There is a particular pleasure in travelling to a capital that is not the capital everyone has heard of. Spring, with its light lengthening by a minute a day, is the right season for these smaller European cities — places with palaces and gardens and river promenades all their own, but without the queues of summer.
Three in particular we return to each year.
Vienna, in the weeks the lilacs open
Vienna in late March is a different city from the one the music tourists find in summer. The Hofburg is quieter, the Belvedere gardens are turning their first green, and the cafes that matter — the small ones, with the single newspaper rack and the long window — are unhurried enough to hold your afternoon. We favour a suite in one of the older palace hotels, a private guide for the morning museums, and dinner held for you in a Biedermeier dining room.
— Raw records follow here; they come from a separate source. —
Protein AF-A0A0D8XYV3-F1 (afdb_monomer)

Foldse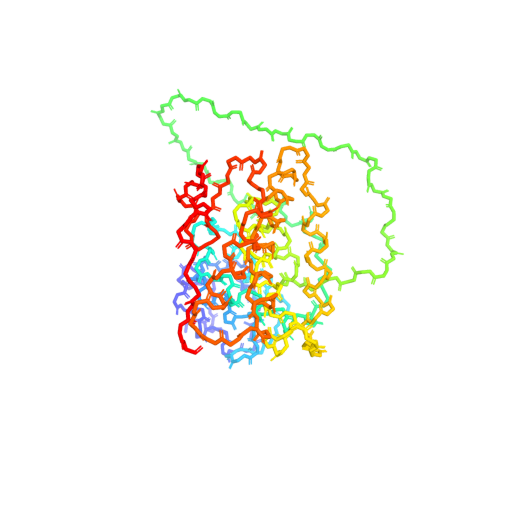ek 3Di:
DCVVCVVVCLAPLVCVLVNQVDPCCPPNLVHDQHDLVVLLVQLDPPRHHNDPSSVVSSLVSLVVDDPVSCLVCLLSLLVSLLSQPPFDPDPVVPPVPPDDDPPDDDDPDDDDDDPPPPDDDPPPPDDDDDDDRGGSSLVSQLVSLLVDLLSLLLNLVSLQVQQAPDPVRPHGDPRRNVSSVVSNVSSLVSQDDPSNVLSCLVVVQVVLLVCLCVQLVVFDPDPRSQVSSLVSLVVGDRPDWAADNVDRVHIDDDDPSNPDDDDPD

Organism: Dictyocaulus viviparus (NCBI:txid29172)

Structure (mmCIF, N/CA/C/O backbone):
data_AF-A0A0D8XYV3-F1
#
_entry.id   AF-A0A0D8XYV3-F1
#
loop_
_atom_site.group_PDB
_atom_site.id
_atom_site.type_symbol
_atom_site.label_atom_id
_atom_site.label_alt_id
_atom_site.label_comp_id
_atom_site.label_asym_id
_atom_site.label_entity_id
_atom_site.label_seq_id
_atom_site.pdbx_PDB_ins_code
_atom_site.Cartn_x
_atom_site.Cartn_y
_atom_site.Cartn_z
_atom_site.occupancy
_atom_site.B_iso_or_equiv
_atom_site.auth_seq_id
_atom_site.auth_comp_id
_atom_site.auth_asym_id
_atom_site.auth_atom_id
_atom_site.pdbx_PDB_model_num
ATOM 1 N N . MET A 1 1 ? 27.106 -12.490 -27.593 1.00 59.62 1 MET A N 1
ATOM 2 C CA . MET A 1 1 ? 25.856 -12.233 -28.343 1.00 59.62 1 MET A CA 1
ATOM 3 C C . MET A 1 1 ? 25.058 -11.089 -27.741 1.00 59.62 1 MET A C 1
ATOM 5 O O . MET A 1 1 ? 24.997 -10.066 -28.399 1.00 59.62 1 MET A O 1
ATOM 9 N N . VAL A 1 2 ? 24.574 -11.189 -26.493 1.00 62.56 2 VAL A N 1
ATOM 10 C CA . VAL A 1 2 ? 23.788 -10.130 -25.807 1.00 62.56 2 VAL A CA 1
ATOM 11 C C . VAL A 1 2 ? 24.398 -8.721 -25.936 1.00 62.56 2 VAL A C 1
ATOM 13 O O . VAL A 1 2 ? 23.690 -7.763 -26.206 1.00 62.56 2 VAL A O 1
ATOM 16 N N . ARG A 1 3 ? 25.727 -8.604 -25.822 1.00 67.44 3 ARG A N 1
ATOM 17 C CA . ARG A 1 3 ? 26.468 -7.332 -25.942 1.00 67.44 3 ARG A CA 1
ATOM 18 C C . ARG A 1 3 ? 26.618 -6.794 -27.366 1.00 67.44 3 ARG A C 1
ATOM 20 O O . ARG A 1 3 ? 26.698 -5.592 -27.559 1.00 67.44 3 ARG A O 1
ATOM 27 N N . LEU A 1 4 ? 26.748 -7.690 -28.341 1.00 72.81 4 LEU A N 1
ATOM 28 C CA . LEU A 1 4 ? 27.068 -7.336 -29.729 1.00 72.81 4 LEU A CA 1
ATOM 29 C C . LEU A 1 4 ? 25.800 -7.074 -30.546 1.00 72.81 4 LEU A C 1
ATOM 31 O O . LEU A 1 4 ? 25.838 -6.308 -31.499 1.00 72.81 4 LEU A O 1
ATOM 35 N N . GLN A 1 5 ? 24.693 -7.719 -30.170 1.00 79.75 5 GLN A N 1
ATOM 36 C CA . GLN A 1 5 ? 23.411 -7.615 -30.854 1.00 79.75 5 GLN A CA 1
ATOM 37 C C . GLN A 1 5 ? 22.266 -7.791 -29.837 1.00 79.75 5 GLN A C 1
ATOM 39 O O . GLN A 1 5 ? 21.660 -8.863 -29.766 1.00 79.75 5 GLN A O 1
ATOM 44 N N . PRO A 1 6 ? 21.990 -6.771 -29.004 1.00 79.12 6 PRO A N 1
ATOM 45 C CA . PRO A 1 6 ? 20.964 -6.850 -27.960 1.00 79.12 6 PRO A CA 1
ATOM 46 C C . PRO A 1 6 ? 19.558 -7.090 -28.527 1.00 79.12 6 PRO A C 1
ATOM 48 O O . PRO A 1 6 ? 18.758 -7.788 -27.913 1.00 79.12 6 PRO A O 1
ATOM 51 N N . GLU A 1 7 ? 19.280 -6.608 -29.740 1.00 80.56 7 GLU A N 1
ATOM 52 C CA . GLU A 1 7 ? 18.013 -6.841 -30.448 1.00 80.56 7 GLU A CA 1
ATOM 53 C C . GLU A 1 7 ? 17.745 -8.326 -30.732 1.00 80.56 7 GLU A C 1
ATOM 55 O O . GLU A 1 7 ? 16.598 -8.760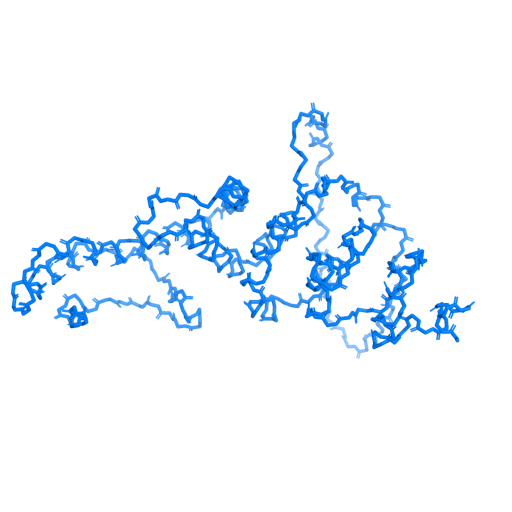 -30.731 1.00 80.56 7 GLU A O 1
ATOM 60 N N . ALA A 1 8 ? 18.791 -9.137 -30.918 1.00 84.31 8 ALA A N 1
ATOM 61 C CA . ALA A 1 8 ? 18.629 -10.565 -31.189 1.00 84.31 8 ALA A CA 1
ATOM 62 C C . ALA A 1 8 ? 18.135 -11.351 -29.964 1.00 84.31 8 ALA A C 1
ATOM 64 O O . ALA A 1 8 ? 17.688 -12.483 -30.112 1.00 84.31 8 ALA A O 1
ATOM 65 N N . VAL A 1 9 ? 18.223 -10.775 -28.760 1.00 86.75 9 VAL A N 1
ATOM 66 C CA . VAL A 1 9 ? 17.868 -11.431 -27.490 1.00 86.75 9 VAL A CA 1
ATOM 67 C C . VAL A 1 9 ? 16.826 -10.656 -26.683 1.00 86.75 9 VAL A C 1
ATOM 69 O O . VAL A 1 9 ? 16.429 -11.117 -25.619 1.00 86.75 9 VAL A O 1
ATOM 72 N N . SER A 1 10 ? 16.350 -9.507 -27.173 1.00 86.62 10 SER A N 1
ATOM 73 C CA . SER A 1 10 ? 15.409 -8.635 -26.449 1.00 86.62 10 SER A CA 1
ATOM 74 C C . SER A 1 10 ? 14.051 -9.291 -26.177 1.00 86.62 10 SER A C 1
ATOM 76 O O . SER A 1 10 ? 13.342 -8.885 -25.261 1.00 86.62 10 SER A O 1
ATOM 78 N N . HIS A 1 11 ? 13.700 -10.325 -26.943 1.00 89.38 11 HIS A N 1
ATOM 79 C CA . HIS A 1 11 ? 12.503 -11.143 -26.750 1.00 89.38 11 HIS A CA 1
ATOM 80 C C . HIS A 1 11 ? 12.613 -12.126 -25.568 1.00 89.38 11 HIS A C 1
ATOM 82 O O . HIS A 1 11 ? 11.607 -12.715 -25.181 1.00 89.38 11 HIS A O 1
ATOM 88 N N . MET A 1 12 ? 13.811 -12.310 -25.001 1.00 91.31 12 MET A N 1
ATOM 89 C CA . MET A 1 12 ? 14.082 -13.213 -23.881 1.00 91.31 12 MET A CA 1
ATOM 90 C C . MET A 1 12 ? 14.310 -12.404 -22.593 1.00 91.31 12 MET A C 1
ATOM 92 O O . MET A 1 12 ? 15.411 -11.877 -22.389 1.00 91.31 12 MET A O 1
ATOM 96 N N . PRO A 1 13 ? 13.319 -12.289 -21.690 1.00 90.88 13 PRO A N 1
ATOM 97 C CA . PRO A 1 13 ? 13.474 -11.508 -20.462 1.00 90.88 13 PRO A CA 1
ATOM 98 C C . PRO A 1 13 ? 14.575 -12.053 -19.533 1.00 90.88 13 PRO A C 1
ATOM 100 O O . PRO A 1 13 ? 15.171 -11.291 -18.771 1.00 90.88 13 PRO A O 1
ATOM 103 N N . GLU A 1 14 ? 14.919 -13.340 -19.619 1.00 90.44 14 GLU A N 1
ATOM 104 C CA . GLU A 1 14 ? 15.987 -13.975 -18.835 1.00 90.44 14 GLU A CA 1
ATOM 105 C C . GLU A 1 14 ? 17.388 -13.470 -19.210 1.00 90.44 14 GLU A C 1
ATOM 107 O O . GLU A 1 14 ? 18.322 -13.587 -18.414 1.00 90.44 14 GLU A O 1
ATOM 112 N N . ALA A 1 15 ? 17.554 -12.888 -20.403 1.00 90.12 15 ALA A N 1
ATOM 113 C CA . ALA A 1 15 ? 18.817 -12.287 -20.828 1.00 90.12 15 ALA A CA 1
ATOM 114 C C . ALA A 1 15 ? 19.040 -10.889 -20.220 1.00 90.12 15 ALA A C 1
ATOM 116 O O . ALA A 1 15 ? 20.171 -10.389 -20.219 1.00 90.12 15 ALA A O 1
ATOM 117 N N . LEU A 1 16 ? 17.988 -10.264 -19.673 1.00 89.69 16 LEU A N 1
ATOM 118 C CA . LEU A 1 16 ? 18.017 -8.886 -19.183 1.00 89.69 16 LEU A CA 1
ATOM 119 C C . LEU A 1 16 ? 19.028 -8.674 -18.040 1.00 89.69 16 LEU A C 1
ATOM 121 O O . LEU A 1 16 ? 19.813 -7.731 -18.131 1.00 89.69 16 LEU A O 1
ATOM 125 N N . PRO A 1 17 ? 19.122 -9.544 -17.010 1.00 89.44 17 PRO A N 1
ATOM 126 C CA . PRO A 1 17 ? 20.128 -9.402 -15.954 1.00 89.44 17 PRO A CA 1
ATOM 127 C C . PRO A 1 17 ? 21.573 -9.415 -16.465 1.00 89.44 17 PRO A C 1
ATOM 129 O O . PRO A 1 17 ? 22.453 -8.822 -15.845 1.00 89.44 17 PRO A O 1
ATOM 132 N N . ILE A 1 18 ? 21.836 -10.112 -17.575 1.00 87.31 18 ILE A N 1
ATOM 133 C CA . ILE A 1 18 ? 23.169 -10.177 -18.188 1.00 87.31 18 ILE A CA 1
ATOM 134 C C . ILE A 1 18 ? 23.442 -8.886 -18.960 1.00 87.31 18 ILE A C 1
ATOM 136 O O . ILE A 1 18 ? 24.534 -8.338 -18.852 1.00 87.31 18 ILE A O 1
ATOM 140 N N . PHE A 1 19 ? 22.445 -8.387 -19.694 1.00 85.81 19 PHE A N 1
ATOM 141 C CA . PHE A 1 19 ? 22.530 -7.134 -20.441 1.00 85.81 19 PHE A CA 1
ATOM 142 C C . PHE A 1 19 ? 22.764 -5.918 -19.533 1.00 85.81 19 PHE A C 1
ATOM 144 O O . PHE A 1 19 ? 23.642 -5.104 -19.802 1.00 85.81 19 PHE A O 1
ATOM 151 N N . LEU A 1 20 ? 22.038 -5.833 -18.415 1.00 86.69 20 LEU A N 1
ATOM 152 C CA . LEU A 1 20 ? 22.082 -4.691 -17.495 1.00 86.69 20 LEU A CA 1
ATOM 153 C C . LEU A 1 20 ? 23.380 -4.554 -16.686 1.00 86.69 20 LEU A C 1
ATOM 155 O O . LEU A 1 20 ? 23.578 -3.540 -16.019 1.00 86.69 20 LEU A O 1
ATOM 159 N N . ARG A 1 21 ? 24.262 -5.560 -16.707 1.00 81.75 21 ARG A N 1
ATOM 160 C CA . ARG A 1 21 ? 25.579 -5.486 -16.048 1.00 81.75 21 ARG A CA 1
ATOM 161 C C . ARG A 1 21 ? 26.592 -4.649 -16.830 1.00 81.75 21 ARG A C 1
ATOM 163 O O . ARG A 1 21 ? 27.647 -4.336 -16.285 1.00 81.75 21 ARG A O 1
ATOM 170 N N . ASP A 1 22 ? 26.281 -4.297 -18.074 1.00 69.81 22 ASP A N 1
ATOM 171 C CA . ASP A 1 22 ? 27.136 -3.489 -18.937 1.00 69.81 22 ASP A CA 1
ATOM 172 C C . ASP A 1 22 ? 26.581 -2.069 -19.127 1.00 69.81 22 ASP A C 1
ATOM 174 O O . ASP A 1 22 ? 25.395 -1.801 -18.955 1.00 69.81 22 ASP A O 1
ATOM 178 N N . SER A 1 23 ? 27.447 -1.136 -19.525 1.00 59.84 23 SER A N 1
ATOM 179 C CA . SER A 1 23 ? 27.144 0.302 -19.581 1.00 59.84 23 SER A CA 1
ATOM 180 C C . SER A 1 23 ? 26.202 0.736 -20.717 1.00 59.84 23 SER A C 1
ATOM 182 O O . SER A 1 23 ? 25.879 1.920 -20.815 1.00 59.84 23 SER A O 1
ATOM 184 N N . SER A 1 24 ? 25.780 -0.173 -21.604 1.00 67.69 24 SER A N 1
ATOM 185 C CA . SER A 1 24 ? 24.908 0.159 -22.739 1.00 67.69 24 SER A CA 1
ATOM 186 C C . SER A 1 24 ? 23.449 -0.134 -22.397 1.00 67.69 24 SER A C 1
ATOM 188 O O . SER A 1 24 ? 22.956 -1.230 -22.623 1.00 67.69 24 SER A O 1
ATOM 190 N N . ILE A 1 25 ? 22.756 0.866 -21.853 1.00 73.38 25 ILE A N 1
ATOM 191 C CA . ILE A 1 25 ? 21.325 0.793 -21.489 1.00 73.38 25 ILE A CA 1
ATOM 192 C C . ILE A 1 25 ? 20.432 1.210 -22.680 1.00 73.38 25 ILE A C 1
ATOM 194 O O . ILE A 1 25 ? 19.200 1.162 -22.617 1.00 73.38 25 ILE A O 1
ATOM 198 N N . ALA A 1 26 ? 21.050 1.611 -23.798 1.00 68.56 26 ALA A N 1
ATOM 199 C CA . ALA A 1 26 ? 20.346 1.900 -25.038 1.00 68.56 26 ALA A CA 1
ATOM 200 C C . ALA A 1 26 ? 19.484 0.689 -25.431 1.00 68.56 26 ALA A C 1
ATOM 202 O O . ALA A 1 26 ? 19.934 -0.452 -25.354 1.00 68.56 26 ALA A O 1
ATOM 203 N N . HIS A 1 27 ? 18.244 0.944 -25.846 1.00 76.12 27 HIS A N 1
ATOM 204 C CA . HIS A 1 27 ? 17.263 -0.063 -26.275 1.00 76.12 27 HIS A CA 1
ATOM 205 C C . HIS A 1 27 ? 16.573 -0.888 -25.177 1.00 76.12 27 HIS A C 1
ATOM 207 O O . HIS A 1 27 ? 15.691 -1.660 -25.524 1.00 76.12 27 HIS A O 1
ATOM 213 N N . VAL A 1 28 ? 16.849 -0.715 -23.873 1.00 85.44 28 VAL A N 1
ATOM 214 C CA . VAL A 1 28 ? 16.142 -1.506 -22.830 1.00 85.44 28 VAL A CA 1
ATOM 215 C C . VAL A 1 28 ? 14.613 -1.331 -22.863 1.00 85.44 28 VAL A C 1
ATOM 217 O O . VAL A 1 28 ? 13.876 -2.259 -22.557 1.00 85.44 28 VAL A O 1
ATOM 220 N N . LEU A 1 29 ? 14.120 -0.172 -23.313 1.00 86.31 29 LEU A N 1
ATOM 221 C CA . LEU A 1 29 ? 12.684 0.120 -23.430 1.00 86.31 29 LEU A CA 1
ATOM 222 C C . LEU A 1 29 ? 11.945 -0.753 -24.460 1.00 86.31 29 LEU A C 1
ATOM 224 O O . LEU A 1 29 ? 10.721 -0.796 -24.433 1.00 86.31 29 LEU A O 1
ATOM 228 N N . THR A 1 30 ? 12.652 -1.423 -25.374 1.00 85.19 30 THR A N 1
ATOM 229 C CA . THR A 1 30 ? 12.041 -2.299 -26.390 1.00 85.19 30 THR A CA 1
ATOM 230 C C . THR A 1 30 ? 12.120 -3.782 -26.026 1.00 85.19 30 THR A C 1
ATOM 232 O O . THR A 1 30 ? 11.785 -4.638 -26.845 1.00 85.19 30 THR A O 1
ATOM 235 N N . TRP A 1 31 ? 12.581 -4.105 -24.815 1.00 91.00 31 TRP A N 1
ATOM 236 C CA . TRP A 1 31 ? 12.692 -5.484 -24.350 1.00 91.00 31 TRP A CA 1
ATOM 237 C C . TRP A 1 31 ? 11.334 -6.072 -23.967 1.00 91.00 31 TRP A C 1
ATOM 239 O O . TRP A 1 31 ? 10.420 -5.359 -23.551 1.00 91.00 31 TRP A O 1
ATOM 249 N N . ALA A 1 32 ? 11.225 -7.398 -24.068 1.00 93.06 32 ALA A N 1
ATOM 250 C CA . ALA A 1 32 ? 10.077 -8.150 -23.582 1.00 93.06 32 ALA A CA 1
ATOM 251 C C . ALA A 1 32 ? 9.823 -7.883 -22.091 1.00 93.06 32 ALA A C 1
ATOM 253 O O . ALA A 1 32 ? 10.744 -7.581 -21.329 1.00 93.06 32 ALA A O 1
ATOM 254 N N . ILE A 1 33 ? 8.562 -8.011 -21.673 1.00 94.56 33 ILE A N 1
ATOM 255 C CA . ILE A 1 33 ? 8.130 -7.804 -20.287 1.00 94.56 33 ILE A CA 1
ATOM 256 C C . ILE A 1 33 ? 8.833 -8.826 -19.383 1.00 94.56 33 ILE A C 1
ATOM 258 O O . ILE A 1 33 ? 8.713 -10.033 -19.590 1.00 94.56 33 ILE A O 1
ATOM 262 N N . CYS A 1 34 ? 9.571 -8.348 -18.379 1.00 95.94 34 CYS A N 1
ATOM 263 C CA . CYS A 1 34 ? 10.203 -9.203 -17.375 1.00 95.94 34 CYS A CA 1
ATOM 264 C C . CYS A 1 34 ? 9.282 -9.442 -16.166 1.00 95.94 34 CYS A C 1
ATOM 266 O O . CYS A 1 34 ? 8.194 -8.870 -16.066 1.00 95.94 34 CYS A O 1
ATOM 268 N N . SER A 1 35 ? 9.696 -10.306 -15.233 1.00 96.94 35 SER A N 1
ATOM 269 C CA . SER A 1 35 ? 8.917 -10.586 -14.017 1.00 96.94 35 SER A CA 1
ATOM 270 C C . SER A 1 35 ? 8.796 -9.348 -13.109 1.00 96.94 35 SER A C 1
ATOM 272 O O . SER A 1 35 ? 9.703 -8.507 -13.109 1.00 96.94 35 SER A O 1
ATOM 274 N N . PRO A 1 36 ? 7.751 -9.236 -12.261 1.00 97.56 36 PRO A N 1
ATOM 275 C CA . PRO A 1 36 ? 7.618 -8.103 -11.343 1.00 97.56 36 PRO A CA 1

Ljubljana, which almost no one knows
Slovenia’s capital is small enough to cross on foot in a morning and sophisticated enough to reward a week. The river curls through the old town, castle on the hill, markets on the cobbles. We arrange a private house along the water, a day trip to the emerald lakes of the Julian Alps, and dinners in places where the chef knows your name because you told him yesterday.
Bruges, before the season begins
Bruges is often a day trip — we prefer it as a week. In the spring, before the cruise buses fill the centre, the canals belong to the neighbourhood. A quiet townhouse near the Begijnhof, a private boat for an early morning on the waterways, and the kind of lunch that should, by rights, take most of the afternoon.
All three of these cities can be strung into a single private journey — a week of small European capitals, in order of blossom. For those who travel well to the margins rather than the middle, the month of March has few better offerings.